Founder Center of Excellence for the Acceleration of Harm Reduction (CoEHAR) dari University of Catania, Riccardo Polosa, menyebut aerosol yang dihasilkan vape memiliki karakteristik berbeda dengan emisi dari pembakaran rokok.
“Aerosol dari vape menyebar dalam waktu yang sangat singkat dan bersifat mudah menguap. Emisi kimia dari vape jauh lebih sedikit zat bahayanya dibandingkan dengan rokok yang dibakar,” katanya.

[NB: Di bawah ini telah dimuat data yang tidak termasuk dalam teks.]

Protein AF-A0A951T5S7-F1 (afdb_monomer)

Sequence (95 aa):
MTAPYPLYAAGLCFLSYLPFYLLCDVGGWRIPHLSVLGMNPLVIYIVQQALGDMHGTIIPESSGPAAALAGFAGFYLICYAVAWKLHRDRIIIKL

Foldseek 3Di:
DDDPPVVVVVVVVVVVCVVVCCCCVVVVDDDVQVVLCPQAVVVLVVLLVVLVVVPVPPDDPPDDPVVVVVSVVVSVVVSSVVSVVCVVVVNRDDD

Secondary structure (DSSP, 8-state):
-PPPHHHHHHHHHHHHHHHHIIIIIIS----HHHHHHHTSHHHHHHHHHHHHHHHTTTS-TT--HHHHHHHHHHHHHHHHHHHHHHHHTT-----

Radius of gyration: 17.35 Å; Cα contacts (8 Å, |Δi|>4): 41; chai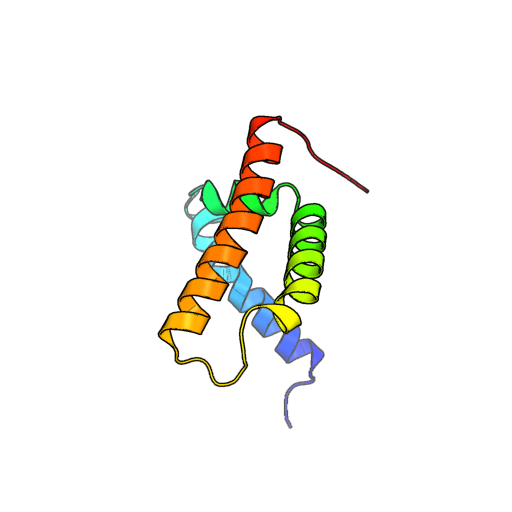ns: 1; bounding box: 47×30×40 Å

Solvent-accessible surface area (backbone atoms only — not comparable to full-atom values): 5619 Å² total; per-residue (Å²): 133,81,78,57,65,70,61,52,53,51,50,51,53,51,60,69,44,45,63,53,44,50,41,36,70,73,62,63,47,80,60,65,71,59,49,36,50,62,63,37,50,68,62,44,51,52,51,50,50,58,52,55,72,50,40,84,80,75,62,66,91,87,55,54,74,66,53,54,50,50,50,49,50,51,54,50,49,54,49,48,51,52,28,45,50,35,54,75,69,70,58,72,80,77,134

Structure (mmCIF, N/CA/C/O backbone):
data_AF-A0A951T5S7-F1
#
_entry.id   AF-A0A951T5S7-F1
#
loop_
_atom_site.group_PDB
_atom_site.id
_atom_site.type_symbol
_atom_site.label_atom_id
_atom_site.label_alt_id
_atom_site.label_comp_id
_atom_site.label_asym_id
_atom_site.label_entity_id
_atom_site.label_seq_id
_atom_site.pdbx_PDB_ins_code
_atom_site.Cartn_x
_atom_site.Cartn_y
_atom_site.Cartn_z
_atom_site.occupancy
_atom_site.B_iso_or_equiv
_atom_site.auth_seq_id
_atom_site.auth_comp_id
_atom_site.auth_asym_id
_atom_site.auth_atom_id
_atom_site.pdbx_PDB_model_num
ATOM 1 N N . MET A 1 1 ? 26.208 -4.223 17.585 1.00 50.94 1 MET A N 1
ATOM 2 C CA . MET A 1 1 ? 25.227 -5.316 17.441 1.00 50.94 1 MET A CA 1
ATOM 3 C C . MET A 1 1 ? 24.059 -4.787 16.635 1.00 50.94 1 MET A C 1
ATOM 5 O O . MET A 1 1 ? 23.489 -3.778 17.025 1.00 50.94 1 MET A O 1
ATOM 9 N N . THR A 1 2 ? 23.775 -5.378 15.479 1.00 80.38 2 THR A N 1
ATOM 10 C CA . THR A 1 2 ? 22.603 -5.026 14.669 1.00 80.38 2 THR A CA 1
ATOM 11 C C . THR A 1 2 ? 21.349 -5.597 15.323 1.00 80.38 2 THR A C 1
ATOM 13 O O . THR A 1 2 ? 21.399 -6.680 15.907 1.00 80.38 2 THR A O 1
ATOM 16 N N . ALA A 1 3 ? 20.237 -4.865 15.259 1.00 81.62 3 ALA A N 1
ATOM 17 C CA . ALA A 1 3 ? 18.961 -5.342 15.779 1.00 81.62 3 ALA A CA 1
ATOM 18 C C . ALA A 1 3 ? 18.576 -6.687 15.125 1.00 81.62 3 ALA A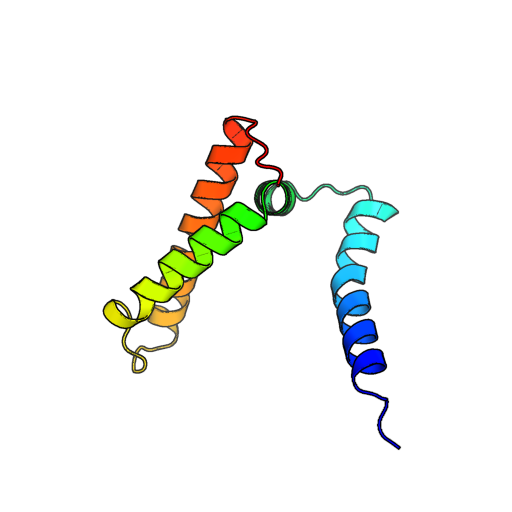 C 1
ATOM 20 O O . ALA A 1 3 ? 18.832 -6.870 13.930 1.00 81.62 3 ALA A O 1
ATOM 21 N N . PRO A 1 4 ? 17.956 -7.624 15.868 1.00 91.94 4 PRO A N 1
ATOM 22 C CA . PRO A 1 4 ? 17.420 -8.847 15.288 1.00 91.94 4 PRO A CA 1
ATOM 23 C C . PRO A 1 4 ? 16.429 -8.523 14.169 1.00 91.94 4 PRO A C 1
ATOM 25 O O . PRO A 1 4 ? 15.601 -7.622 14.315 1.00 91.94 4 PRO A O 1
ATOM 28 N N . TYR A 1 5 ? 16.480 -9.285 13.076 1.00 90.31 5 TYR A N 1
ATOM 29 C CA . TYR A 1 5 ? 15.608 -9.081 11.916 1.00 90.31 5 TYR A CA 1
ATOM 30 C C . TYR A 1 5 ? 14.114 -8.921 12.273 1.00 90.31 5 TYR A C 1
ATOM 32 O O . TYR A 1 5 ? 13.510 -7.967 11.783 1.00 90.31 5 TYR A O 1
ATOM 40 N N . PRO A 1 6 ? 13.516 -9.739 13.169 1.00 94.00 6 PRO A N 1
ATOM 41 C CA . PRO A 1 6 ? 12.110 -9.573 13.539 1.00 94.00 6 PRO A CA 1
ATOM 42 C C . PRO A 1 6 ? 11.802 -8.209 14.162 1.00 94.00 6 PRO A C 1
ATOM 44 O O . PRO A 1 6 ? 10.740 -7.649 13.913 1.00 94.00 6 PRO A O 1
ATOM 47 N N . LEU A 1 7 ? 12.739 -7.652 14.937 1.00 93.62 7 LEU A N 1
ATOM 48 C CA . LEU A 1 7 ? 12.575 -6.348 15.575 1.00 93.62 7 LEU A CA 1
ATOM 49 C C . LEU A 1 7 ? 12.566 -5.228 14.529 1.00 93.62 7 LEU A C 1
ATOM 51 O O . LEU A 1 7 ? 11.740 -4.321 14.590 1.00 93.62 7 LEU A O 1
ATOM 55 N N . TYR A 1 8 ? 13.464 -5.318 13.548 1.00 92.50 8 TYR A N 1
ATOM 56 C CA . TYR A 1 8 ? 13.539 -4.349 12.460 1.00 92.50 8 TYR A CA 1
ATOM 57 C C . TYR A 1 8 ? 12.317 -4.432 11.535 1.00 92.50 8 TYR A C 1
ATOM 59 O O . TYR A 1 8 ? 11.707 -3.409 11.228 1.00 92.50 8 TYR A O 1
ATOM 67 N N . ALA A 1 9 ? 11.913 -5.646 11.148 1.00 93.00 9 ALA A N 1
ATOM 68 C CA . ALA A 1 9 ? 10.732 -5.879 10.323 1.00 93.00 9 ALA A CA 1
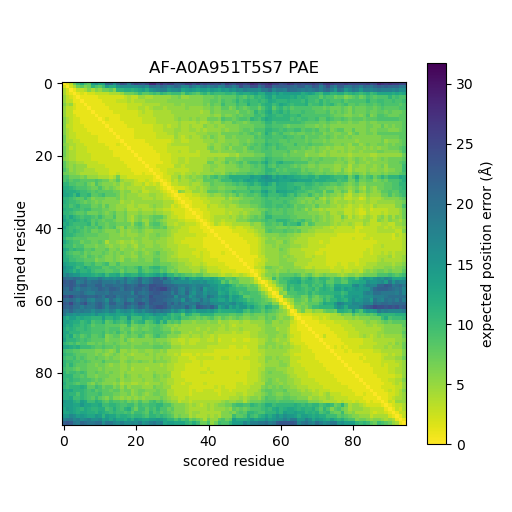ATOM 69 C C . ALA A 1 9 ? 9.452 -5.383 11.014 1.00 93.00 9 ALA A C 1
ATOM 71 O O . ALA A 1 9 ? 8.680 -4.645 10.408 1.00 93.00 9 ALA A O 1
ATOM 72 N N . ALA A 1 10 ? 9.266 -5.704 12.300 1.00 94.44 10 ALA A N 1
ATOM 73 C CA . ALA A 1 10 ? 8.129 -5.217 13.077 1.00 94.44 10 ALA A CA 1
ATOM 74 C C . ALA A 1 10 ? 8.112 -3.684 13.159 1.00 94.44 10 ALA A C 1
ATOM 76 O O . ALA A 1 10 ? 7.071 -3.068 12.931 1.00 94.44 10 ALA A O 1
ATOM 77 N N . GLY A 1 11 ? 9.266 -3.060 13.419 1.00 94.38 11 GLY A N 1
ATOM 78 C CA . GLY A 1 11 ? 9.398 -1.604 13.430 1.00 94.38 11 GLY A CA 1
ATOM 79 C C . GLY A 1 11 ? 8.983 -0.966 12.103 1.00 94.38 11 GLY A C 1
ATOM 80 O O . GLY A 1 11 ? 8.210 -0.011 12.104 1.00 94.38 11 GLY A O 1
ATOM 81 N N . LEU A 1 12 ? 9.423 -1.524 10.970 1.00 93.38 12 LEU A N 1
ATOM 82 C CA . LEU A 1 12 ? 9.027 -1.050 9.640 1.00 93.38 12 LEU A CA 1
ATOM 83 C C . LEU A 1 12 ? 7.530 -1.236 9.360 1.00 93.38 12 LEU A C 1
ATOM 85 O O . LEU A 1 12 ? 6.912 -0.340 8.789 1.00 93.38 12 LEU A O 1
ATOM 89 N N . CYS A 1 13 ? 6.933 -2.353 9.780 1.00 93.69 13 CYS A N 1
ATOM 90 C CA . CYS A 1 13 ? 5.493 -2.582 9.641 1.00 93.69 13 CYS A CA 1
ATOM 91 C C . CYS A 1 13 ? 4.667 -1.571 10.450 1.00 93.69 13 CYS A C 1
ATOM 93 O O . CYS A 1 13 ? 3.681 -1.034 9.951 1.00 93.69 13 CYS A O 1
ATOM 95 N N . PHE A 1 14 ? 5.063 -1.272 11.689 1.00 95.88 14 PHE A N 1
ATOM 96 C CA . PHE A 1 14 ? 4.370 -0.254 12.481 1.00 95.88 14 PHE A CA 1
ATOM 97 C C . PHE A 1 14 ? 4.595 1.151 11.928 1.00 95.88 14 PHE A C 1
ATOM 99 O O . PHE A 1 14 ? 3.667 1.958 11.918 1.00 95.88 14 PHE A O 1
ATOM 106 N N . LEU A 1 15 ? 5.795 1.434 11.419 1.00 95.81 15 LEU A N 1
ATOM 107 C CA . LEU A 1 15 ? 6.102 2.707 10.778 1.00 95.81 15 LEU A CA 1
ATOM 108 C C . LEU A 1 15 ? 5.250 2.931 9.520 1.00 95.81 15 LEU A C 1
ATOM 110 O O . LEU A 1 15 ? 4.770 4.041 9.309 1.00 95.81 15 LEU A O 1
ATOM 114 N N . SER A 1 16 ? 5.023 1.892 8.708 1.00 93.19 16 SER A N 1
ATOM 115 C CA . SER A 1 16 ? 4.157 1.984 7.526 1.00 93.19 16 SER A CA 1
ATOM 116 C C . SER A 1 16 ? 2.670 2.092 7.883 1.00 93.19 16 SER A C 1
ATOM 118 O O . SER A 1 16 ? 1.923 2.753 7.164 1.00 93.19 16 SER A O 1
ATOM 120 N N . TYR A 1 17 ? 2.241 1.511 9.008 1.00 93.06 17 TYR A N 1
ATOM 121 C CA . TYR A 1 17 ? 0.877 1.643 9.531 1.00 93.06 17 TYR A CA 1
ATOM 122 C C . TYR A 1 17 ? 0.587 3.027 10.135 1.00 93.06 17 TYR A C 1
ATOM 124 O O . TYR A 1 17 ? -0.515 3.557 9.982 1.00 93.06 17 TYR A O 1
ATOM 132 N N . LEU A 1 18 ? 1.574 3.636 10.798 1.00 95.00 18 LEU A N 1
ATOM 133 C CA . LEU A 1 18 ? 1.440 4.892 11.541 1.00 95.00 18 LEU A CA 1
ATOM 134 C C . LEU A 1 18 ? 0.721 6.037 10.792 1.00 95.00 18 LEU A C 1
ATOM 136 O O . LEU A 1 18 ? -0.163 6.648 11.398 1.00 95.00 18 LEU A O 1
ATOM 140 N N . PRO A 1 19 ? 1.022 6.362 9.515 1.00 92.44 19 PRO A N 1
ATOM 141 C CA . PRO A 1 19 ? 0.301 7.425 8.812 1.00 92.44 19 PRO A CA 1
ATOM 142 C C . PRO A 1 19 ? -1.195 7.124 8.664 1.00 92.44 19 PRO A C 1
ATOM 144 O O . PRO A 1 19 ? -2.012 8.034 8.789 1.00 92.44 19 PRO A O 1
ATOM 147 N N . PHE A 1 20 ? -1.576 5.860 8.453 1.00 90.56 20 PHE A N 1
ATOM 148 C CA . PHE A 1 20 ? -2.982 5.465 8.356 1.00 90.56 20 PHE A CA 1
ATOM 149 C C . PHE A 1 20 ? -3.686 5.552 9.706 1.00 90.56 20 PHE A C 1
ATOM 151 O O . PHE A 1 20 ? -4.816 6.022 9.754 1.00 90.56 20 PHE A O 1
ATOM 158 N N . TYR A 1 21 ? -3.009 5.190 10.798 1.00 91.62 21 TYR A N 1
ATOM 159 C CA . TYR A 1 21 ? -3.538 5.380 12.150 1.00 91.62 21 TYR A CA 1
ATOM 160 C C . TYR A 1 21 ? -3.827 6.860 12.443 1.00 91.62 21 TYR A C 1
ATOM 162 O O . TYR A 1 21 ? -4.923 7.223 12.865 1.00 91.62 21 TYR A O 1
ATOM 170 N N . LEU A 1 22 ? -2.863 7.743 12.171 1.00 94.06 22 LEU A N 1
ATOM 171 C CA . LEU A 1 22 ? -3.027 9.174 12.432 1.00 94.06 22 LEU A CA 1
ATOM 172 C C . LEU A 1 22 ? -4.131 9.801 11.567 1.00 94.06 22 LEU A C 1
ATOM 174 O O . LEU A 1 22 ? -4.912 10.608 12.065 1.00 94.06 22 LEU A O 1
ATOM 178 N N . LEU A 1 23 ? -4.226 9.429 10.289 1.00 92.06 23 LEU A N 1
ATOM 179 C CA . LEU A 1 23 ? -5.238 9.977 9.382 1.00 92.06 23 LEU A CA 1
ATOM 180 C C . LEU A 1 23 ? -6.635 9.401 9.643 1.00 92.06 23 LEU A C 1
ATOM 182 O O . LEU A 1 23 ? -7.602 10.156 9.759 1.00 92.06 23 LEU A O 1
ATOM 186 N N . CYS A 1 24 ? -6.748 8.076 9.724 1.00 89.62 24 CYS A N 1
ATOM 187 C CA . CYS A 1 24 ? -8.034 7.389 9.763 1.00 89.62 24 CYS A CA 1
ATOM 188 C C . CYS A 1 24 ? -8.602 7.269 11.176 1.00 89.62 24 CYS A C 1
ATOM 190 O O . CYS A 1 24 ? -9.784 7.553 11.368 1.00 89.62 24 CYS A O 1
ATOM 192 N N . ASP A 1 25 ? -7.776 6.890 12.155 1.00 90.00 25 ASP A N 1
ATOM 193 C CA . ASP A 1 25 ? -8.251 6.590 13.510 1.00 90.00 25 ASP A CA 1
ATOM 194 C C . ASP A 1 25 ? -8.261 7.843 14.393 1.00 90.00 25 ASP A C 1
ATOM 196 O O . ASP A 1 25 ? -9.237 8.092 15.097 1.00 90.00 25 ASP A O 1
ATOM 200 N N . VAL A 1 26 ? -7.212 8.674 14.327 1.00 94.06 26 VAL A N 1
ATOM 201 C CA . VAL A 1 26 ? -7.142 9.932 15.098 1.00 94.06 26 VAL A CA 1
ATOM 202 C C . VAL A 1 26 ? -7.845 11.076 14.365 1.00 94.06 26 VAL A C 1
ATOM 204 O O . VAL A 1 26 ? -8.634 11.805 14.961 1.00 94.06 26 VAL A O 1
ATOM 207 N N . GLY A 1 27 ? -7.574 11.240 13.068 1.00 90.75 27 GLY A N 1
ATOM 208 C CA . GLY A 1 27 ? -8.174 12.289 12.240 1.00 90.75 27 GLY A CA 1
ATOM 209 C C . GLY A 1 27 ? -9.613 12.004 11.800 1.00 90.75 27 GLY A C 1
ATOM 210 O O . GLY A 1 27 ? -10.304 12.920 11.354 1.00 90.75 27 GLY A O 1
ATOM 211 N N . GLY A 1 28 ? -10.080 10.755 11.908 1.00 88.06 28 GLY A N 1
ATOM 212 C CA . GLY A 1 28 ? -11.421 10.338 11.486 1.00 88.06 28 GLY A CA 1
ATOM 213 C C . GLY A 1 28 ? -11.637 10.338 9.968 1.00 88.06 28 GLY A C 1
ATOM 214 O O . GLY A 1 28 ? -12.778 10.247 9.506 1.00 88.06 28 GLY A O 1
ATOM 215 N N . TRP A 1 29 ? -10.577 10.473 9.164 1.00 88.88 29 TRP A N 1
ATOM 216 C CA . TRP A 1 29 ? -10.696 10.534 7.710 1.00 88.88 29 TRP A CA 1
ATOM 217 C C . TRP A 1 29 ? -10.896 9.138 7.129 1.00 88.88 29 TRP A C 1
ATOM 219 O O . TRP A 1 29 ? -10.147 8.210 7.408 1.00 88.88 29 TRP A O 1
ATOM 229 N N . ARG A 1 30 ? -11.879 8.977 6.244 1.00 81.56 30 ARG A N 1
ATOM 230 C CA . ARG A 1 30 ? -12.034 7.738 5.474 1.00 81.56 30 ARG A CA 1
ATOM 231 C C . ARG A 1 30 ? -11.535 7.961 4.064 1.00 81.56 30 ARG A C 1
ATOM 233 O O . ARG A 1 30 ? -12.107 8.770 3.343 1.00 81.56 30 ARG A O 1
ATOM 240 N N . ILE A 1 31 ? -10.502 7.222 3.664 1.00 84.25 31 ILE A N 1
ATOM 241 C CA . ILE A 1 31 ? -9.978 7.242 2.296 1.00 84.25 31 ILE A CA 1
ATOM 242 C C . ILE A 1 31 ? -10.780 6.215 1.479 1.00 84.25 31 ILE A C 1
ATOM 244 O O . ILE A 1 31 ? -10.533 5.008 1.602 1.00 84.25 31 ILE A O 1
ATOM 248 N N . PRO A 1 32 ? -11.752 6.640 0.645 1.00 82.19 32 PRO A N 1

National Health Service (NHS), sistem layanan kesehatan masyarakat Inggris, juga membedakan aerosol rokok elektronik dengan asap tembakau. NHS menyatakan rokok elektronik tidak menghasilkan asap tembakau seperti rokok konvensional.
“Menggunakan rokok elektronik tidak menghasilkan asap tembakau sehingga risiko perokok pasif tidak berlaku untuk produk ini. Rokok elektronik melepaskan jumlah nikotin yang sangat kecil ke atmosfer dan sejumlah bukti yang tersedia menunjukkan risiko perokok pasif terhadap orang di sekitarnya cukup kecil dibandingkan dengan rokok,” dikutip dari laman resmi NHS.